Provided material below:
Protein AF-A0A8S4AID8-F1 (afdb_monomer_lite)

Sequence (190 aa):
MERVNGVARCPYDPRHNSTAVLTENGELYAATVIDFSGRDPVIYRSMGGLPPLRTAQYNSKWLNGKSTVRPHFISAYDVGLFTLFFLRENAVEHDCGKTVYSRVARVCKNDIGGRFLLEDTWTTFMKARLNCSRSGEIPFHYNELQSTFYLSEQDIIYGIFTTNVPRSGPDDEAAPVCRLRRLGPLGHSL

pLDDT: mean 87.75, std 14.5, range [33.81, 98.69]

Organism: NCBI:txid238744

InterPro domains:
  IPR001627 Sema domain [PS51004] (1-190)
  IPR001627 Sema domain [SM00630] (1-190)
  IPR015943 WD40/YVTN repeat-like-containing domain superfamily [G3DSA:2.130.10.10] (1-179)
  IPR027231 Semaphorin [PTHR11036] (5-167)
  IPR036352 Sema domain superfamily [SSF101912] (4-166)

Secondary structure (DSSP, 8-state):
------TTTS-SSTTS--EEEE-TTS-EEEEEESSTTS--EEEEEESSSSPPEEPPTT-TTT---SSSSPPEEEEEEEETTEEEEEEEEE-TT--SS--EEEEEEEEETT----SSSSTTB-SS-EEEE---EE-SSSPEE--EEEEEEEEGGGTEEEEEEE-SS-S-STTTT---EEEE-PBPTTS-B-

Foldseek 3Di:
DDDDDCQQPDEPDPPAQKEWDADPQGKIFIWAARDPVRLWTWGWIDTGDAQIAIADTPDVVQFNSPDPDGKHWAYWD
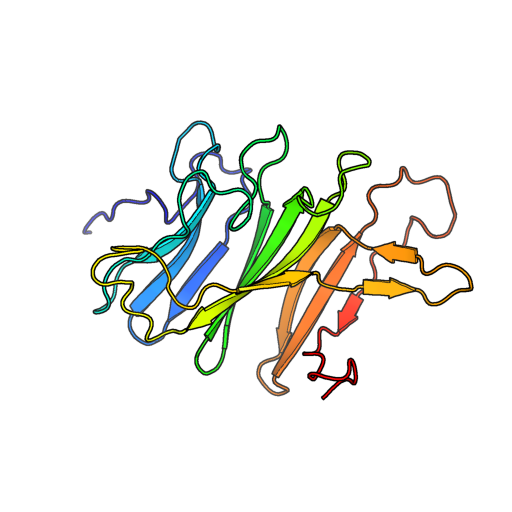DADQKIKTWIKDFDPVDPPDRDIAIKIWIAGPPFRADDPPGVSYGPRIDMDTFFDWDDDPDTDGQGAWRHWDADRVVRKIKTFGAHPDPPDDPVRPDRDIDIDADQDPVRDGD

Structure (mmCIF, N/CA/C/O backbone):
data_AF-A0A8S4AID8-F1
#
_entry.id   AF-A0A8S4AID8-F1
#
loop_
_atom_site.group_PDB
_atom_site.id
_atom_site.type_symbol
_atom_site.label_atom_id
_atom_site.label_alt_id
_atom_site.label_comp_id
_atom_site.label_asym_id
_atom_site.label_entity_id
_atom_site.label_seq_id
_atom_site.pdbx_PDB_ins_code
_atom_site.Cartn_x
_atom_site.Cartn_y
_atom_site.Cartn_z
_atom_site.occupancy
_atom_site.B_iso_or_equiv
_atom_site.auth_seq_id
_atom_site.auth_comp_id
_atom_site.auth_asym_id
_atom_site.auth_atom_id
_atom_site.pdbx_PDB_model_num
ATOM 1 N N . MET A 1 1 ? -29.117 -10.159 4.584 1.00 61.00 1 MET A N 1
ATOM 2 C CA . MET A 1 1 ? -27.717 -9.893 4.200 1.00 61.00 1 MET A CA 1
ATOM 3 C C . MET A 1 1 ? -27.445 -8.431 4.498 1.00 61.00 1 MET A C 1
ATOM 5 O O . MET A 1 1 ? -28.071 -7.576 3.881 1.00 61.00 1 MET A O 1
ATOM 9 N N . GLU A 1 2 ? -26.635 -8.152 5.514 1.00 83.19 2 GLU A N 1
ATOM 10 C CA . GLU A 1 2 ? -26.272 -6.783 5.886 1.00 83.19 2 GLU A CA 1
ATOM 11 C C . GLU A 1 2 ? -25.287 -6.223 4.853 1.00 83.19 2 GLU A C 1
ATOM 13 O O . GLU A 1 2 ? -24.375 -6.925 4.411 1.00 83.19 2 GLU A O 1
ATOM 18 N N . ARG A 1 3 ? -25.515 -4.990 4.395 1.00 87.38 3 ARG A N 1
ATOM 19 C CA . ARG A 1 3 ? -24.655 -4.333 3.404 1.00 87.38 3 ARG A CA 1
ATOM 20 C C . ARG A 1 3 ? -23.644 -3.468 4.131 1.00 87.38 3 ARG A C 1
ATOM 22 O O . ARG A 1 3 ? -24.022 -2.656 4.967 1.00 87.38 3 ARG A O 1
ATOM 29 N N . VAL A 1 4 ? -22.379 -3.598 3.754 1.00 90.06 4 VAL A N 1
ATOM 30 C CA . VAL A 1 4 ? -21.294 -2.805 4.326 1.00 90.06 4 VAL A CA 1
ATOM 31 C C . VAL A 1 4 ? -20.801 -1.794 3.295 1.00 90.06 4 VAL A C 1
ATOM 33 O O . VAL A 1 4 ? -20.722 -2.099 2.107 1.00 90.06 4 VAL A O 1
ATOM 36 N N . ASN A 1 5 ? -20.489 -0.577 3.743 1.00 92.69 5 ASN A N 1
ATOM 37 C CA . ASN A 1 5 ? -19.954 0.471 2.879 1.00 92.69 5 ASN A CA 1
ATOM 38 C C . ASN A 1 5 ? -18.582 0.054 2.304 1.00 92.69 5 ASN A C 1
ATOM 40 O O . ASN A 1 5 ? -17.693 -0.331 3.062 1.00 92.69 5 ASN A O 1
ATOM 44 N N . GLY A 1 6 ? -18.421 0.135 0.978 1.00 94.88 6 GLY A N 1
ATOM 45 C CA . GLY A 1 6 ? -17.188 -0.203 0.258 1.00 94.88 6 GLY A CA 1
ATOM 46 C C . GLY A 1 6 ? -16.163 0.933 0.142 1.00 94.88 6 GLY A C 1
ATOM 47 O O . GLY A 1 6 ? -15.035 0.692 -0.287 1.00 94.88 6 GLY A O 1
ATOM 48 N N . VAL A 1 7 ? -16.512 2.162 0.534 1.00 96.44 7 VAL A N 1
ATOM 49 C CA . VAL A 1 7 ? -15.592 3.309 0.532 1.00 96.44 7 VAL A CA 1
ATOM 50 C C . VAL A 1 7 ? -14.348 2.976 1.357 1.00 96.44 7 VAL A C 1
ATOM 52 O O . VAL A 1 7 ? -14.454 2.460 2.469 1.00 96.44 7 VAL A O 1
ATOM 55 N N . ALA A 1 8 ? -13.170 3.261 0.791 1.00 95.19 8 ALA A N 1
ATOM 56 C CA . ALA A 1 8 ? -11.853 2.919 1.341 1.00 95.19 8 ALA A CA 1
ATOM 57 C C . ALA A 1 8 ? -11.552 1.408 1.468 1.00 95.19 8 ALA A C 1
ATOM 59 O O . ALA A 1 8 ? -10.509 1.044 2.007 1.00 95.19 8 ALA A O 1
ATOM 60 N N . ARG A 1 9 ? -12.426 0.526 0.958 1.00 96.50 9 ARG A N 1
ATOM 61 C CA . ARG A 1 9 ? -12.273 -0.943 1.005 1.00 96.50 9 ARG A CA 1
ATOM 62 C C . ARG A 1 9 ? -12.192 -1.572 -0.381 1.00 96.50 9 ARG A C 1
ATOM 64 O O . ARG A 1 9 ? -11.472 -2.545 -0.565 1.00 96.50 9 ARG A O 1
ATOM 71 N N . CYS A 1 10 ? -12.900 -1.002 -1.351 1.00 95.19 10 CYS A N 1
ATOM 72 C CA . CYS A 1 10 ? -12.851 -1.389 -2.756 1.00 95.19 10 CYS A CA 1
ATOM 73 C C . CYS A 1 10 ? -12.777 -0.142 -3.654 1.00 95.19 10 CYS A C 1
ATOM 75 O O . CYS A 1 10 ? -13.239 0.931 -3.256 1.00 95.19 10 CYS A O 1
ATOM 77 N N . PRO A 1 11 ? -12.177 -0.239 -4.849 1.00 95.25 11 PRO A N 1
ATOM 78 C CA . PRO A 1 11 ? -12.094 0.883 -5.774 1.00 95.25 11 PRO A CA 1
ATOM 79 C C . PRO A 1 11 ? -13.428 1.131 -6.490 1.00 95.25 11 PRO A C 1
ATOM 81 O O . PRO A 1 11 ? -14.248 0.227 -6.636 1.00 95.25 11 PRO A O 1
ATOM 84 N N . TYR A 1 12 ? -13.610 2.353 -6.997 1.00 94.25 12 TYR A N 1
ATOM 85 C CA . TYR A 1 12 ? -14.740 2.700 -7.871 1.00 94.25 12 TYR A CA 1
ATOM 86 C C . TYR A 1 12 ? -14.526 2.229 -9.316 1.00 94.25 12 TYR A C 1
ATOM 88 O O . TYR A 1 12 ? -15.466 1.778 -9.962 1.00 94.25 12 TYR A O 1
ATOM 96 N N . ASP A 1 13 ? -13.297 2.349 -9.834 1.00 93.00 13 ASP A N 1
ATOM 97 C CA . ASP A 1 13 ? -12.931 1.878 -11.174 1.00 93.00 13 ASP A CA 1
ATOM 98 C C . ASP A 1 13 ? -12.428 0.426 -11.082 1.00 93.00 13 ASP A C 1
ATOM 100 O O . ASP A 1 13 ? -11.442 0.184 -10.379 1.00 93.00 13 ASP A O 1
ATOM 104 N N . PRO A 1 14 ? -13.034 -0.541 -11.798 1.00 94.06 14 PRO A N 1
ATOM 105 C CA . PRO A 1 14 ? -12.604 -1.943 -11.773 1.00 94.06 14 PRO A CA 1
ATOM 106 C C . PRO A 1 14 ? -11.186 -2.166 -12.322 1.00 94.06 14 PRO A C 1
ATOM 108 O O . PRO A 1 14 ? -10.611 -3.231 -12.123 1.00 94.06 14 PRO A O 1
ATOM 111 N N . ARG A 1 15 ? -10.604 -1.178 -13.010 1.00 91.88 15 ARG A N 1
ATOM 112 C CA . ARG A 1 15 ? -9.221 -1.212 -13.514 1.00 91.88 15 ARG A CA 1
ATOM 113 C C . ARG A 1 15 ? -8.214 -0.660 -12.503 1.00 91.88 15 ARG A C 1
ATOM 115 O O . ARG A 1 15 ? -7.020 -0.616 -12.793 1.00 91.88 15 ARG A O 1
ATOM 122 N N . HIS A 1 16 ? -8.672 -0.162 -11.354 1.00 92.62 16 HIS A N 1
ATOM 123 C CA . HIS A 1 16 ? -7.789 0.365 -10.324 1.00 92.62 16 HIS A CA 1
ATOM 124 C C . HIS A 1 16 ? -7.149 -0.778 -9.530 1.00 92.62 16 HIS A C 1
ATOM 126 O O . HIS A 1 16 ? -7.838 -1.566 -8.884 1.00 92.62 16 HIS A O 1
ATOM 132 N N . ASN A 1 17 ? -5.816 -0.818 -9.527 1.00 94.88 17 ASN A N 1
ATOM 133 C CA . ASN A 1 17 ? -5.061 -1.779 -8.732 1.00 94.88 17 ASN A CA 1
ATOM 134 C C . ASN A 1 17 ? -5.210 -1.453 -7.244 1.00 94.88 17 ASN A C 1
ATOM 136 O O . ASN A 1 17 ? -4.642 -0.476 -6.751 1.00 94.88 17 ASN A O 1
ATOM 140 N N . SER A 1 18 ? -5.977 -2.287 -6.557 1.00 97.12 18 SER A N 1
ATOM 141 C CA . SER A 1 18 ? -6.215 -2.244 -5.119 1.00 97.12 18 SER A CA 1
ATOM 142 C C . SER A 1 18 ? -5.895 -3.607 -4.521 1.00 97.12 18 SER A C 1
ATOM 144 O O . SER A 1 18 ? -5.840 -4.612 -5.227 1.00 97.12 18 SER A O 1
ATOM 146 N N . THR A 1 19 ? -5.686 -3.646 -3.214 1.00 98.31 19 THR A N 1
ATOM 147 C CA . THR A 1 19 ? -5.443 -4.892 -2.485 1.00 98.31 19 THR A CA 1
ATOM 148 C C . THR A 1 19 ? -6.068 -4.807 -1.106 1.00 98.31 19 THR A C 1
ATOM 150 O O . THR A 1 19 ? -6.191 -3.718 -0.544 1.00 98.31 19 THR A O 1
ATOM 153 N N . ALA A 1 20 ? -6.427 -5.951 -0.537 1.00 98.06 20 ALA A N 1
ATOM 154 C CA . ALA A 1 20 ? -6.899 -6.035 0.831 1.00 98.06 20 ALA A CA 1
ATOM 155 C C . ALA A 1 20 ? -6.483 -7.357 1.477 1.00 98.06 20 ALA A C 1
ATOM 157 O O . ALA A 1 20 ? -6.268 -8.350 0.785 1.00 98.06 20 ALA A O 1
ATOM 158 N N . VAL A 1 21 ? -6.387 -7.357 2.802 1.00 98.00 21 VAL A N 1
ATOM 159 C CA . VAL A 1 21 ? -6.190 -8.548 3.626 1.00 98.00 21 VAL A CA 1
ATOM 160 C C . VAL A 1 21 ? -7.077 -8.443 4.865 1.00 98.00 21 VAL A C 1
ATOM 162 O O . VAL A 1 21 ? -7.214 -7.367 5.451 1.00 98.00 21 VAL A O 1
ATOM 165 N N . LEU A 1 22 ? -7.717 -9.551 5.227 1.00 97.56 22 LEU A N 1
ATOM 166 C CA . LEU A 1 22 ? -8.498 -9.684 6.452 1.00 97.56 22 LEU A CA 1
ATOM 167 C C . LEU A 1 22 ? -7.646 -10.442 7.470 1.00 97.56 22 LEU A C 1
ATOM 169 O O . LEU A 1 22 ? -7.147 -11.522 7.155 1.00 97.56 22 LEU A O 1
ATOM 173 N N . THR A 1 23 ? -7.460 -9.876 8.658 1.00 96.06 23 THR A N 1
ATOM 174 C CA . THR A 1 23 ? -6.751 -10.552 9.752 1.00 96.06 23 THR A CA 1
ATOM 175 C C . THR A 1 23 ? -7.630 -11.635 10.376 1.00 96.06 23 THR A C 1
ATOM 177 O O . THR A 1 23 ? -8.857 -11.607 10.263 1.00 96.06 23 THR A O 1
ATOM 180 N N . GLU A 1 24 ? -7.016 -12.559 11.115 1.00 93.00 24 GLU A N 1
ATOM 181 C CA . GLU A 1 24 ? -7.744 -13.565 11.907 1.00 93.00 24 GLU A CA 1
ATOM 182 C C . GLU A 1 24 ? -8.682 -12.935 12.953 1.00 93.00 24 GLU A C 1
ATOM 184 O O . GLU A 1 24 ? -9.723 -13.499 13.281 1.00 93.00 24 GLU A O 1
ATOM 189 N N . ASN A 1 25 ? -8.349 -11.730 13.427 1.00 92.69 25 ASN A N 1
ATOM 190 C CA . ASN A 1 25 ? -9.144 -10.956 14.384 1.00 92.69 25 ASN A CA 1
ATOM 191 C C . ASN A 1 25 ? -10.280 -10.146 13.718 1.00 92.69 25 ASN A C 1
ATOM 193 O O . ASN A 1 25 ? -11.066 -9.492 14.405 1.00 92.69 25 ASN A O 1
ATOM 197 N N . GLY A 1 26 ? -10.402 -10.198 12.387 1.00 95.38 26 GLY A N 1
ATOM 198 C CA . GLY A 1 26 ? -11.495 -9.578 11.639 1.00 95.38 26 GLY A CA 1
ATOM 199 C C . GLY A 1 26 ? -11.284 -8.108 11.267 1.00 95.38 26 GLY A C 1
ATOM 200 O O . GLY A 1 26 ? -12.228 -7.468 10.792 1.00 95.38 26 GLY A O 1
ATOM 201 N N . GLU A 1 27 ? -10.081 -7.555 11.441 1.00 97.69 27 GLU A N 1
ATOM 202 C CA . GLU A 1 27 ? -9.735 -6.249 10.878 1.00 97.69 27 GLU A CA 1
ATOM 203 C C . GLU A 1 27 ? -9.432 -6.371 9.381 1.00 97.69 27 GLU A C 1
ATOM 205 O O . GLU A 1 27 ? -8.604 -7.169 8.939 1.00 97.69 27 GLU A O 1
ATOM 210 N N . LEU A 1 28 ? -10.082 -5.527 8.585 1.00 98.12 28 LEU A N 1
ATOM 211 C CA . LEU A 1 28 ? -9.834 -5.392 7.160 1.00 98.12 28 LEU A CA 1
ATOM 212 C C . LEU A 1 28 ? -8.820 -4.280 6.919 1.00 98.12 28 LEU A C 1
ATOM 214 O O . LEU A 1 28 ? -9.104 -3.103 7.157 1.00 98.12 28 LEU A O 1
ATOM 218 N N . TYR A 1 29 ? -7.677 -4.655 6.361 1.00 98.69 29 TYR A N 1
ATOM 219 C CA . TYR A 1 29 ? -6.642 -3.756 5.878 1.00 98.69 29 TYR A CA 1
End of Provided material.
• Assignment: Copy the lines above exactly, beginning at the line that has "ATOM 197 N N" and stopping after the line that has "ATOM 200 O O", and omit the rest.

• Solution for this task:
ATOM 197 N N . GLY A 1 26 ? -10.402 -10.198 12.387 1.00 95.38 26 GLY A N 1
ATOM 198 C CA . GLY A 1 26 ? -11.495 -9.578 11.639 1.00 95.38 26 GLY A CA 1
ATOM 199 C C . GLY A 1 26 ? -11.284 -8.108 11.267 1.00 95.38 26 GLY A C 1
ATOM 200 O O . GLY A 1 26 ? -12.228 -7.468 10.792 1.00 95.38 26 GLY A O 1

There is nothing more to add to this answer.